■ **TASK DESCRIPTION**: Would you reproduce exactly the lines below from the one holding "ATOM 176 N N" through the one holding "ATOM 219 C CA", inclusive, and no others?

■ **MATERIAL FOR THIS TASK**:

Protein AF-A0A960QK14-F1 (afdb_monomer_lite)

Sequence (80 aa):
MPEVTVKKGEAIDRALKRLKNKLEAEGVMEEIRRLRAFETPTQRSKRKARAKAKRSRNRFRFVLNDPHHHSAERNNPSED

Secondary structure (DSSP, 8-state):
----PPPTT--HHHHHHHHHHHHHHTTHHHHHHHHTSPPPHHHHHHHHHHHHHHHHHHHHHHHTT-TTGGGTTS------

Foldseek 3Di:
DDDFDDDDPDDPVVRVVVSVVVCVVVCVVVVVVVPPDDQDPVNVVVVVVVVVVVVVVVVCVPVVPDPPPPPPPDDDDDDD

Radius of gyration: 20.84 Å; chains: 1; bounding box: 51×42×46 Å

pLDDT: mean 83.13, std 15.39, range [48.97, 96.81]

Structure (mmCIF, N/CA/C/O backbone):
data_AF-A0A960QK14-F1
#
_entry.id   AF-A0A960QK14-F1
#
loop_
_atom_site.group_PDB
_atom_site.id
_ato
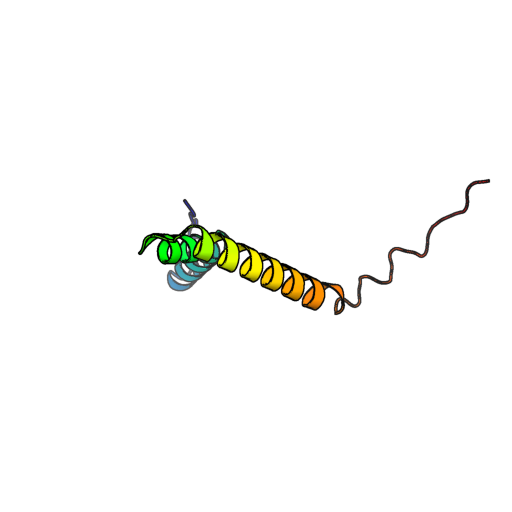m_site.type_symbol
_atom_site.label_atom_id
_atom_site.label_alt_id
_atom_site.label_comp_id
_atom_site.label_asym_id
_atom_site.label_entity_id
_atom_site.label_seq_id
_atom_site.pdbx_PDB_ins_code
_atom_site.Cartn_x
_atom_site.Cartn_y
_atom_site.Cartn_z
_atom_site.occupancy
_atom_site.B_iso_or_equiv
_atom_site.auth_seq_id
_atom_site.auth_comp_id
_atom_site.auth_asym_id
_atom_site.auth_atom_id
_atom_site.pdbx_PDB_model_num
ATOM 1 N N . MET A 1 1 ? -12.030 -8.238 -0.272 1.00 79.81 1 MET A N 1
ATOM 2 C CA . MET A 1 1 ? -12.108 -6.772 -0.095 1.00 79.81 1 MET A CA 1
ATOM 3 C C . MET A 1 1 ? -12.088 -6.477 1.394 1.00 79.81 1 MET A C 1
ATOM 5 O O . MET A 1 1 ? -12.688 -7.254 2.130 1.00 79.81 1 MET A O 1
ATOM 9 N N . PRO A 1 2 ? -11.404 -5.419 1.846 1.00 86.69 2 PRO A N 1
ATOM 10 C CA . PRO A 1 2 ? -11.342 -5.099 3.263 1.00 86.69 2 PRO A CA 1
ATOM 11 C C . PRO A 1 2 ? -12.695 -4.611 3.765 1.00 86.69 2 PRO A C 1
ATOM 13 O O . PRO A 1 2 ? -13.251 -3.638 3.264 1.00 86.69 2 PRO A O 1
ATOM 16 N N . GLU A 1 3 ? -13.182 -5.276 4.801 1.00 90.06 3 GLU A N 1
ATOM 17 C CA . GLU A 1 3 ? -14.385 -4.900 5.536 1.00 90.06 3 GLU A CA 1
ATOM 18 C C . GLU A 1 3 ? -14.048 -4.514 6.980 1.00 90.06 3 GLU A C 1
ATOM 20 O O . GLU A 1 3 ? -13.031 -4.951 7.541 1.00 90.06 3 GLU A O 1
ATOM 25 N N . VAL A 1 4 ? -14.902 -3.686 7.583 1.00 91.75 4 VAL A N 1
ATOM 26 C CA . VAL A 1 4 ? -14.814 -3.290 8.991 1.00 91.75 4 VAL A CA 1
ATOM 27 C C . VAL A 1 4 ? -16.200 -3.349 9.615 1.00 91.75 4 VAL A C 1
ATOM 29 O O . VAL A 1 4 ? -17.091 -2.599 9.229 1.00 91.75 4 VAL A O 1
ATOM 32 N N . THR A 1 5 ? -16.363 -4.199 10.626 1.00 92.00 5 THR A N 1
ATOM 33 C CA . THR A 1 5 ? -17.570 -4.225 11.455 1.00 92.00 5 THR A CA 1
ATOM 34 C C . THR A 1 5 ? -17.569 -3.031 12.412 1.00 92.00 5 THR A C 1
ATOM 36 O O . THR A 1 5 ? -16.586 -2.791 13.133 1.00 92.00 5 THR A O 1
ATOM 39 N N . VAL A 1 6 ? -18.669 -2.278 12.416 1.00 92.12 6 VAL A N 1
ATOM 40 C CA . VAL A 1 6 ? -18.884 -1.120 13.297 1.00 92.12 6 VAL A CA 1
ATOM 41 C C . VAL A 1 6 ? -19.465 -1.597 14.624 1.00 92.12 6 VAL A C 1
ATOM 43 O O . VAL A 1 6 ? -20.392 -2.407 14.643 1.00 92.12 6 VAL A O 1
ATOM 46 N N . LYS A 1 7 ? -18.920 -1.117 15.746 1.00 88.38 7 LYS A N 1
ATOM 47 C CA . LYS A 1 7 ? -19.438 -1.458 17.082 1.00 88.38 7 LYS A CA 1
ATOM 48 C C . LYS A 1 7 ? -20.558 -0.499 17.500 1.00 88.38 7 LYS A C 1
ATOM 50 O O . LYS A 1 7 ? -20.551 0.675 17.138 1.00 88.38 7 LYS A O 1
ATOM 55 N N . LYS A 1 8 ? -21.505 -0.979 18.314 1.00 84.50 8 LYS A N 1
ATOM 56 C CA . LYS A 1 8 ? -22.573 -0.137 18.880 1.00 84.50 8 LYS A CA 1
ATOM 57 C C . LYS A 1 8 ? -21.948 0.937 19.785 1.00 84.50 8 LYS A C 1
ATOM 59 O O . LYS A 1 8 ? -21.219 0.597 20.712 1.00 84.50 8 LYS A O 1
ATOM 64 N N . GLY A 1 9 ? -22.201 2.212 19.485 1.00 87.88 9 GLY A N 1
ATOM 65 C CA . GLY A 1 9 ? -21.599 3.359 20.184 1.00 87.88 9 GLY A CA 1
ATOM 66 C C . GLY A 1 9 ? -20.240 3.824 19.636 1.00 87.88 9 GLY A C 1
ATOM 67 O O . GLY A 1 9 ? -19.633 4.727 20.206 1.00 87.88 9 GLY A O 1
ATOM 68 N N . GLU A 1 10 ? -19.741 3.244 18.539 1.00 87.25 10 GLU A N 1
ATOM 69 C CA . GLU A 1 10 ? -18.548 3.751 17.856 1.00 87.25 10 GLU A CA 1
ATOM 70 C C . GLU A 1 10 ? -18.887 4.989 17.013 1.00 87.25 10 GLU A C 1
ATOM 72 O O . GLU A 1 10 ? -19.829 4.980 16.223 1.00 87.25 10 GLU A O 1
ATOM 77 N N . ALA A 1 11 ? -18.085 6.049 17.143 1.00 91.19 11 ALA A N 1
ATOM 78 C CA . ALA A 1 11 ? -18.170 7.194 16.244 1.00 91.19 11 ALA A CA 1
ATOM 79 C C . ALA A 1 11 ? -17.828 6.770 14.805 1.00 91.19 11 ALA A C 1
ATOM 81 O O . ALA A 1 11 ? -16.797 6.133 14.572 1.00 91.19 11 ALA A O 1
ATOM 82 N N . ILE A 1 12 ? -18.657 7.169 13.838 1.00 91.38 12 ILE A N 1
ATOM 83 C CA . ILE A 1 12 ? -18.520 6.795 12.418 1.00 91.38 12 ILE A CA 1
ATOM 84 C C . ILE A 1 12 ? -17.116 7.116 11.882 1.00 91.38 12 ILE A C 1
ATOM 86 O O . ILE A 1 12 ? -16.499 6.281 11.219 1.00 91.38 12 ILE A O 1
ATOM 90 N N . ASP A 1 13 ? -16.549 8.263 12.257 1.00 93.44 13 ASP A N 1
ATOM 91 C CA . ASP A 1 13 ? -15.206 8.677 11.832 1.00 93.44 13 ASP A CA 1
ATOM 92 C C . ASP A 1 13 ? -14.110 7.689 12.251 1.00 93.44 13 ASP A C 1
ATOM 94 O O . ASP A 1 13 ? -13.141 7.459 11.519 1.00 93.44 13 ASP A O 1
ATOM 98 N N . ARG A 1 14 ? -14.261 7.055 13.422 1.00 93.88 14 ARG A N 1
ATOM 99 C CA . ARG A 1 14 ? -13.321 6.027 13.885 1.00 93.88 14 ARG A CA 1
ATOM 100 C C . ARG A 1 14 ? -13.416 4.776 13.020 1.00 93.88 14 ARG A C 1
ATOM 102 O O . ARG A 1 14 ? -12.374 4.248 12.626 1.00 93.88 14 ARG A O 1
ATOM 109 N N . ALA A 1 15 ? -14.626 4.345 12.668 1.00 93.88 15 ALA A N 1
ATOM 110 C CA . ALA A 1 15 ? -14.830 3.207 11.779 1.00 93.88 15 ALA A CA 1
ATOM 111 C C . ALA A 1 15 ? -14.242 3.469 10.379 1.00 93.88 15 ALA A C 1
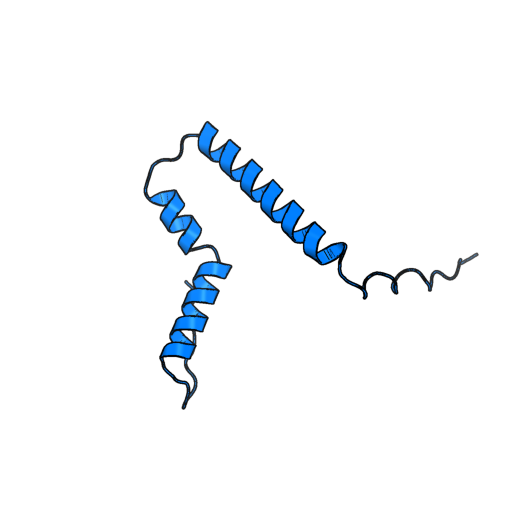
ATOM 113 O O . ALA A 1 15 ? -13.508 2.628 9.852 1.00 93.88 15 ALA A O 1
ATOM 114 N N . LEU A 1 16 ? -14.462 4.666 9.822 1.00 94.25 16 LEU A N 1
ATOM 115 C CA . LEU A 1 16 ? -13.886 5.083 8.537 1.00 94.25 16 LEU A CA 1
ATOM 116 C C . LEU A 1 16 ? -12.354 5.104 8.572 1.00 94.25 16 LEU A C 1
ATOM 118 O O . LEU A 1 16 ? -11.699 4.621 7.646 1.00 94.25 16 LEU A O 1
ATOM 122 N N . LYS A 1 17 ? -11.760 5.598 9.665 1.00 94.31 17 LYS A N 1
ATOM 123 C CA . LYS A 1 17 ? -10.303 5.591 9.844 1.00 94.31 17 LYS A CA 1
ATOM 124 C C . LYS A 1 17 ? -9.741 4.169 9.887 1.00 94.31 17 LYS A C 1
ATOM 126 O O . LYS A 1 17 ? -8.717 3.906 9.259 1.00 94.31 17 LYS A O 1
ATOM 131 N N . ARG A 1 18 ? -10.410 3.237 10.578 1.00 93.88 18 ARG A N 1
ATOM 132 C CA . ARG A 1 18 ? -10.009 1.817 10.600 1.00 93.88 18 ARG A CA 1
ATOM 133 C C . ARG A 1 18 ? -10.076 1.195 9.208 1.00 93.88 18 ARG A C 1
ATOM 135 O O . ARG A 1 18 ? -9.134 0.512 8.811 1.00 93.88 18 ARG A O 1
ATOM 142 N N . LEU A 1 19 ? -11.142 1.469 8.457 1.00 93.94 19 LEU A N 1
ATOM 143 C CA . LEU A 1 19 ? -11.300 0.967 7.093 1.00 93.94 19 LEU A CA 1
ATOM 144 C C . LEU A 1 19 ? -10.204 1.499 6.165 1.00 93.94 19 LEU A C 1
ATOM 146 O O . LEU A 1 19 ? -9.564 0.717 5.463 1.00 93.94 19 LEU A O 1
ATOM 150 N N . LYS A 1 20 ? -9.927 2.807 6.218 1.00 93.88 20 LYS A N 1
ATOM 151 C CA . LYS A 1 20 ? -8.829 3.426 5.467 1.00 93.88 20 LYS A CA 1
ATOM 152 C C . LYS A 1 20 ? -7.489 2.768 5.796 1.00 93.88 20 LYS A C 1
ATOM 154 O O . LYS A 1 20 ? -6.762 2.383 4.886 1.00 93.88 20 LYS A O 1
ATOM 159 N N . ASN A 1 21 ? -7.180 2.594 7.080 1.00 94.56 21 ASN A N 1
ATOM 160 C CA . ASN A 1 21 ? -5.930 1.962 7.499 1.00 94.56 21 ASN A CA 1
ATOM 161 C C . ASN A 1 21 ? -5.825 0.515 6.992 1.00 94.56 21 ASN A C 1
ATOM 163 O O . ASN A 1 21 ? -4.748 0.095 6.583 1.00 94.56 21 ASN A O 1
ATOM 167 N N . LYS A 1 22 ? -6.932 -0.241 6.978 1.00 94.88 22 LYS A N 1
ATOM 168 C CA . LYS A 1 22 ? -6.968 -1.613 6.448 1.00 94.88 22 LYS A CA 1
ATOM 169 C C . LYS A 1 22 ? -6.719 -1.643 4.933 1.00 94.88 22 LYS A C 1
ATOM 171 O O . LYS A 1 22 ? -5.886 -2.416 4.473 1.00 94.88 22 LYS A O 1
ATOM 176 N N . LEU A 1 23 ? -7.347 -0.738 4.177 1.00 94.69 23 LEU A N 1
ATOM 177 C CA . LEU A 1 23 ? -7.101 -0.542 2.738 1.00 94.69 23 LEU A CA 1
ATOM 178 C C . LEU A 1 23 ? -5.641 -0.172 2.428 1.00 94.69 23 LEU A C 1
ATOM 180 O O . LEU A 1 23 ? -5.078 -0.621 1.428 1.00 94.69 23 LEU A O 1
ATOM 184 N N . GLU A 1 24 ? -5.030 0.666 3.266 1.00 93.06 24 GLU A N 1
ATOM 185 C CA . GLU A 1 24 ? -3.625 1.055 3.135 1.00 93.06 24 GLU A CA 1
ATOM 186 C C . GLU A 1 24 ? -2.675 -0.091 3.504 1.00 93.06 24 GLU A C 1
ATOM 188 O O . GLU A 1 24 ? -1.691 -0.306 2.796 1.00 93.06 24 GLU A O 1
ATOM 193 N N . ALA A 1 25 ? -2.985 -0.858 4.554 1.00 90.88 25 ALA A N 1
ATOM 194 C CA . ALA A 1 25 ? -2.203 -2.017 4.983 1.00 90.88 25 ALA A CA 1
ATOM 195 C C . ALA A 1 25 ? -2.211 -3.148 3.944 1.00 90.88 25 ALA A C 1
ATOM 197 O O . ALA A 1 25 ? -1.166 -3.732 3.663 1.00 90.88 25 ALA A O 1
ATOM 198 N N . GLU A 1 26 ? -3.364 -3.418 3.329 1.00 92.75 26 GLU A N 1
ATOM 199 C CA . GLU A 1 26 ? -3.496 -4.381 2.227 1.00 92.75 26 GLU A CA 1
ATOM 200 C C . GLU A 1 26 ? -2.875 -3.866 0.911 1.00 92.75 26 GLU A C 1
ATOM 202 O O . GLU A 1 26 ? -2.733 -4.618 -0.050 1.00 92.75 26 GLU A O 1
ATOM 207 N N . GLY A 1 27 ? -2.481 -2.588 0.843 1.00 91.75 27 GLY A N 1
ATOM 208 C CA . GLY A 1 27 ? -1.851 -1.994 -0.338 1.00 91.75 27 GLY A CA 1
ATOM 209 C C . GLY A 1 27 ? -2.817 -1.702 -1.490 1.00 91.75 27 GLY A C 1
ATOM 210 O O . GLY A 1 27 ? -2.373 -1.343 -2.581 1.00 91.75 27 GLY A O 1
ATOM 211 N N . VAL A 1 28 ? -4.133 -1.781 -1.263 1.00 93.50 28 VAL A N 1
ATOM 212 C CA . VAL A 1 28 ? -5.173 -1.564 -2.289 1.00 93.50 28 VAL A CA 1
ATOM 213 C C . VAL A 1 28 ? -5.033 -0.182 -2.933 1.00 93.50 28 VAL A C 1
ATOM 215 O O . VAL A 1 28 ? -5.091 -0.035 -4.152 1.00 93.50 28 VAL A O 1
ATOM 218 N N . MET A 1 29 ? -4.759 0.845 -2.126 1.00 91.69 29 MET A N 1
ATOM 219 C CA . MET A 1 29 ? -4.550 2.207 -2.627 1.00 91.69 29 MET A CA 1
ATOM 220 C C . MET A 1 29 ? -3.260 2.355 -3.449 1.00 91.69 29 MET A C 1
ATOM 222 O O . MET A 1 29 ? -3.180 3.222 -4.320 1.00 91.69 29 MET A O 1
ATOM 226 N N . GLU A 1 30 ? -2.217 1.573 -3.162 1.00 91.25 30 GLU A N 1
ATOM 227 C CA . GLU A 1 30 ? -0.988 1.555 -3.969 1.00 91.25 30 GLU A CA 1
ATOM 228 C C . GLU A 1 30 ? -1.251 0.879 -5.319 1.00 91.25 30 GLU A C 1
ATOM 230 O O . GLU A 1 30 ? -0.840 1.392 -6.360 1.00 91.25 30 GLU A O 1
ATOM 235 N N . GLU A 1 31 ? -2.023 -0.205 -5.308 1.00 92.62 31 GLU A N 1
ATOM 236 C CA . GLU A 1 31 ? -2.390 -0.957 -6.501 1.00 92.62 31 GLU A CA 1
ATOM 237 C C . GLU A 1 31 ? -3.271 -0.146 -7.459 1.00 92.62 31 GLU A C 1
ATOM 239 O O . GLU A 1 31 ? -2.973 -0.075 -8.650 1.00 92.62 31 GLU A O 1
ATOM 244 N N . ILE A 1 32 ? -4.284 0.565 -6.948 1.00 94.19 32 ILE A N 1
ATOM 245 C CA . ILE A 1 32 ? -5.116 1.466 -7.764 1.00 94.19 32 ILE A CA 1
ATOM 246 C C . ILE A 1 32 ? -4.249 2.522 -8.458 1.00 94.19 32 ILE A C 1
ATOM 248 O O . ILE A 1 32 ? -4.404 2.774 -9.651 1.00 94.19 32 ILE A O 1
ATOM 252 N N . ARG A 1 33 ? -3.303 3.137 -7.733 1.00 92.50 33 ARG A N 1
ATOM 253 C CA . ARG A 1 33 ? -2.391 4.133 -8.320 1.00 92.50 33 ARG A CA 1
ATOM 254 C C . ARG A 1 33 ? -1.495 3.518 -9.390 1.00 92.50 33 ARG A C 1
ATOM 256 O O . ARG A 1 33 ? -1.240 4.172 -10.395 1.00 92.50 33 ARG A O 1
ATOM 263 N N . ARG A 1 34 ? -1.039 2.280 -9.188 1.00 92.38 34 ARG A N 1
ATOM 264 C CA . ARG A 1 34 ? -0.217 1.539 -10.150 1.00 92.38 34 ARG A CA 1
ATOM 265 C C . ARG A 1 34 ? -0.986 1.201 -11.427 1.00 92.38 34 ARG A C 1
ATOM 267 O O . ARG A 1 34 ? -0.408 1.279 -12.502 1.00 92.38 34 ARG A O 1
ATOM 274 N N . LEU A 1 35 ? -2.254 0.814 -11.305 1.00 94.69 35 LEU A N 1
ATOM 275 C CA . LEU A 1 35 ? -3.096 0.383 -12.424 1.00 94.69 35 LEU A CA 1
ATOM 276 C C . LEU A 1 35 ? -3.706 1.537 -13.230 1.00 94.69 35 LEU A C 1
ATOM 278 O O . LEU A 1 35 ? -4.217 1.293 -14.318 1.00 94.69 35 LEU A O 1
ATOM 282 N N . ARG A 1 36 ? -3.628 2.787 -12.749 1.00 95.00 36 ARG A N 1
ATOM 283 C CA . ARG A 1 36 ? -4.120 3.970 -13.486 1.00 95.00 36 ARG A CA 1
ATOM 284 C C . ARG A 1 36 ? -3.489 4.159 -14.865 1.00 95.00 36 ARG A C 1
ATOM 286 O O . ARG A 1 36 ? -4.090 4.820 -15.702 1.00 95.00 36 ARG A O 1
ATOM 293 N N . ALA A 1 37 ? -2.286 3.639 -15.087 1.00 94.31 37 ALA A N 1
ATOM 294 C CA . ALA A 1 37 ? -1.606 3.705 -16.371 1.00 94.31 37 ALA A CA 1
ATOM 295 C C . ALA A 1 37 ? -0.805 2.424 -16.616 1.00 94.31 37 ALA A C 1
ATOM 297 O O . ALA A 1 37 ? -0.414 1.723 -15.679 1.00 94.31 37 ALA A O 1
ATOM 298 N N . PHE A 1 38 ? -0.536 2.130 -17.887 1.00 94.69 38 PHE A N 1
ATOM 299 C CA . PHE A 1 38 ? 0.318 1.008 -18.250 1.00 94.69 38 PHE A CA 1
ATOM 300 C C . PHE A 1 38 ? 1.744 1.206 -17.712 1.00 94.69 38 PHE A C 1
ATOM 302 O O . PHE A 1 38 ? 2.368 2.247 -17.908 1.00 94.69 38 PHE A O 1
ATOM 309 N N . GLU A 1 39 ? 2.268 0.172 -17.054 1.00 94.94 39 GLU A N 1
ATOM 310 C CA . GLU A 1 39 ? 3.643 0.121 -16.560 1.00 94.94 39 GLU A CA 1
ATOM 311 C C . GLU A 1 39 ? 4.479 -0.758 -17.497 1.00 94.94 39 GLU A C 1
ATOM 313 O O . GLU A 1 39 ? 4.258 -1.971 -17.587 1.00 94.94 39 GLU A O 1
ATOM 318 N N . THR A 1 40 ? 5.472 -0.159 -18.157 1.00 96.81 40 THR A N 1
ATOM 319 C CA . THR A
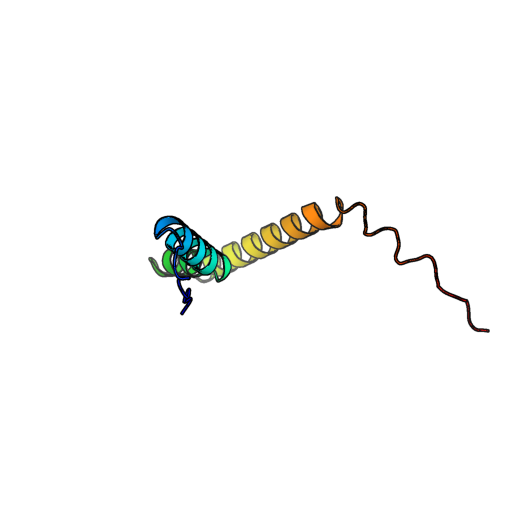 1 40 ? 6.422 -0.895 -19.007 1.00 96.81 40 THR A CA 1
ATOM 320 C C . THR A 1 40 ? 7.232 -1.915 -18.189 1.00 96.81 40 THR A C 1
ATOM 322 O O . THR A 1 40 ? 7.421 -1.738 -16.977 1.00 96.81 40 THR A O 1
ATOM 325 N N . PRO A 1 41 ? 7.794 -2.967 -18.819 1.00 96.00 41 PRO A N 1
ATOM 326 C CA . PRO A 1 41 ? 8.601 -3.970 -18.116 1.00 96.00 41 PRO A CA 1
ATOM 327 C C . PRO A 1 41 ? 9.759 -3.361 -17.309 1.00 96.00 41 PRO A C 1
ATOM 329 O O . PRO A 1 41 ? 9.983 -3.725 -16.153 1.00 96.00 41 PRO A O 1
ATOM 332 N N . THR A 1 42 ? 10.443 -2.363 -17.872 1.00 96.38 42 THR A N 1
ATOM 333 C CA . THR A 1 42 ? 11.544 -1.650 -17.211 1.00 96.38 42 THR A CA 1
ATOM 334 C C . THR A 1 42 ? 11.073 -0.873 -15.983 1.00 96.38 42 THR A C 1
ATOM 336 O O . THR A 1 42 ? 11.717 -0.923 -14.931 1.00 96.38 42 THR A O 1
ATOM 339 N N . GLN A 1 43 ? 9.941 -0.168 -16.079 1.00 94.81 43 GLN A N 1
ATOM 340 C CA . GLN A 1 43 ? 9.357 0.553 -14.942 1.00 94.81 43 GLN A CA 1
ATOM 341 C C . GLN A 1 43 ? 8.956 -0.416 -13.824 1.00 94.81 43 GLN A C 1
ATOM 343 O O . GLN A 1 43 ? 9.301 -0.181 -12.662 1.00 94.81 43 GLN A O 1
ATOM 348 N N . ARG A 1 44 ? 8.359 -1.560 -14.182 1.00 94.25 44 ARG A N 1
ATOM 349 C CA . ARG A 1 44 ? 7.994 -2.628 -13.242 1.00 94.25 44 ARG A CA 1
ATOM 350 C C . ARG A 1 44 ? 9.204 -3.145 -12.469 1.00 94.25 44 ARG A C 1
ATOM 352 O O . ARG A 1 44 ? 9.143 -3.267 -11.242 1.00 94.25 44 ARG A O 1
ATOM 359 N N . SER A 1 45 ? 10.313 -3.415 -13.156 1.00 95.06 45 SER A N 1
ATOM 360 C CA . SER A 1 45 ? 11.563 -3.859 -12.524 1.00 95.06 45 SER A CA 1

■ **EXERCISE RESULT**:
ATOM 176 N N . LEU A 1 23 ? -7.347 -0.738 4.177 1.00 94.69 23 LEU A N 1
ATOM 177 C CA . LEU A 1 23 ? -7.101 -0.542 2.738 1.00 94.69 23 LEU A CA 1
ATOM 178 C C . LEU A 1 23 ? -5.641 -0.172 2.428 1.00 94.69 23 LEU A C 1
ATOM 180 O O . LEU A 1 23 ? -5.078 -0.621 1.428 1.00 94.69 23 LEU A O 1
ATOM 184 N N . GLU A 1 24 ? -5.030 0.666 3.266 1.00 93.06 24 GLU A N 1
ATOM 185 C CA . GLU A 1 24 ? -3.625 1.055 3.135 1.00 93.06 24 GLU A CA 1
ATOM 186 C C . GLU A 1 24 ? -2.675 -0.091 3.504 1.00 93.06 24 GLU A C 1
ATOM 188 O O . GLU A 1 24 ? -1.691 -0.306 2.796 1.00 93.06 24 GLU A O 1
ATOM 193 N N . ALA A 1 25 ? -2.985 -0.858 4.554 1.00 90.88 25 ALA A N 1
ATOM 194 C CA . ALA A 1 25 ? -2.203 -2.017 4.983 1.00 90.88 25 ALA A CA 1
ATOM 195 C C . ALA A 1 25 ? -2.211 -3.148 3.944 1.00 90.88 25 ALA A C 1
ATOM 197 O O . ALA A 1 25 ? -1.166 -3.732 3.663 1.00 90.88 25 ALA A O 1
ATOM 198 N N . GLU A 1 26 ? -3.364 -3.418 3.329 1.00 92.75 26 GLU A N 1
ATOM 199 C CA . GLU A 1 26 ? -3.496 -4.381 2.227 1.00 92.75 26 GLU A CA 1
ATOM 200 C C . GLU A 1 26 ? -2.875 -3.866 0.911 1.00 92.75 26 GLU A C 1
ATOM 202 O O . GLU A 1 26 ? -2.733 -4.618 -0.050 1.00 92.75 26 GLU A O 1
ATOM 207 N N . GLY A 1 27 ? -2.481 -2.588 0.843 1.00 91.75 27 GLY A N 1
ATOM 208 C CA . GLY A 1 27 ? -1.851 -1.994 -0.338 1.00 91.75 27 GLY A CA 1
ATOM 209 C C . GLY A 1 27 ? -2.817 -1.702 -1.490 1.00 91.75 27 GLY A C 1
ATOM 210 O O . GLY A 1 27 ? -2.373 -1.343 -2.581 1.00 91.75 27 GLY A O 1
ATOM 211 N N . VAL A 1 28 ? -4.133 -1.781 -1.263 1.00 93.50 28 VAL A N 1
ATOM 212 C CA . VAL A 1 28 ? -5.173 -1.564 -2.289 1.00 93.50 28 VAL A CA 1
ATOM 213 C C . VAL A 1 28 ? -5.033 -0.182 -2.933 1.00 93.50 28 VAL A C 1
ATOM 215 O O . VAL A 1 28 ? -5.091 -0.035 -4.152 1.00 93.50 28 VAL A O 1
ATOM 218 N N . MET A 1 29 ? -4.759 0.845 -2.126 1.00 91.69 29 MET A N 1
ATOM 219 C CA . MET A 1 29 ? -4.550 2.207 -2.627 1.00 91.69 29 MET A CA 1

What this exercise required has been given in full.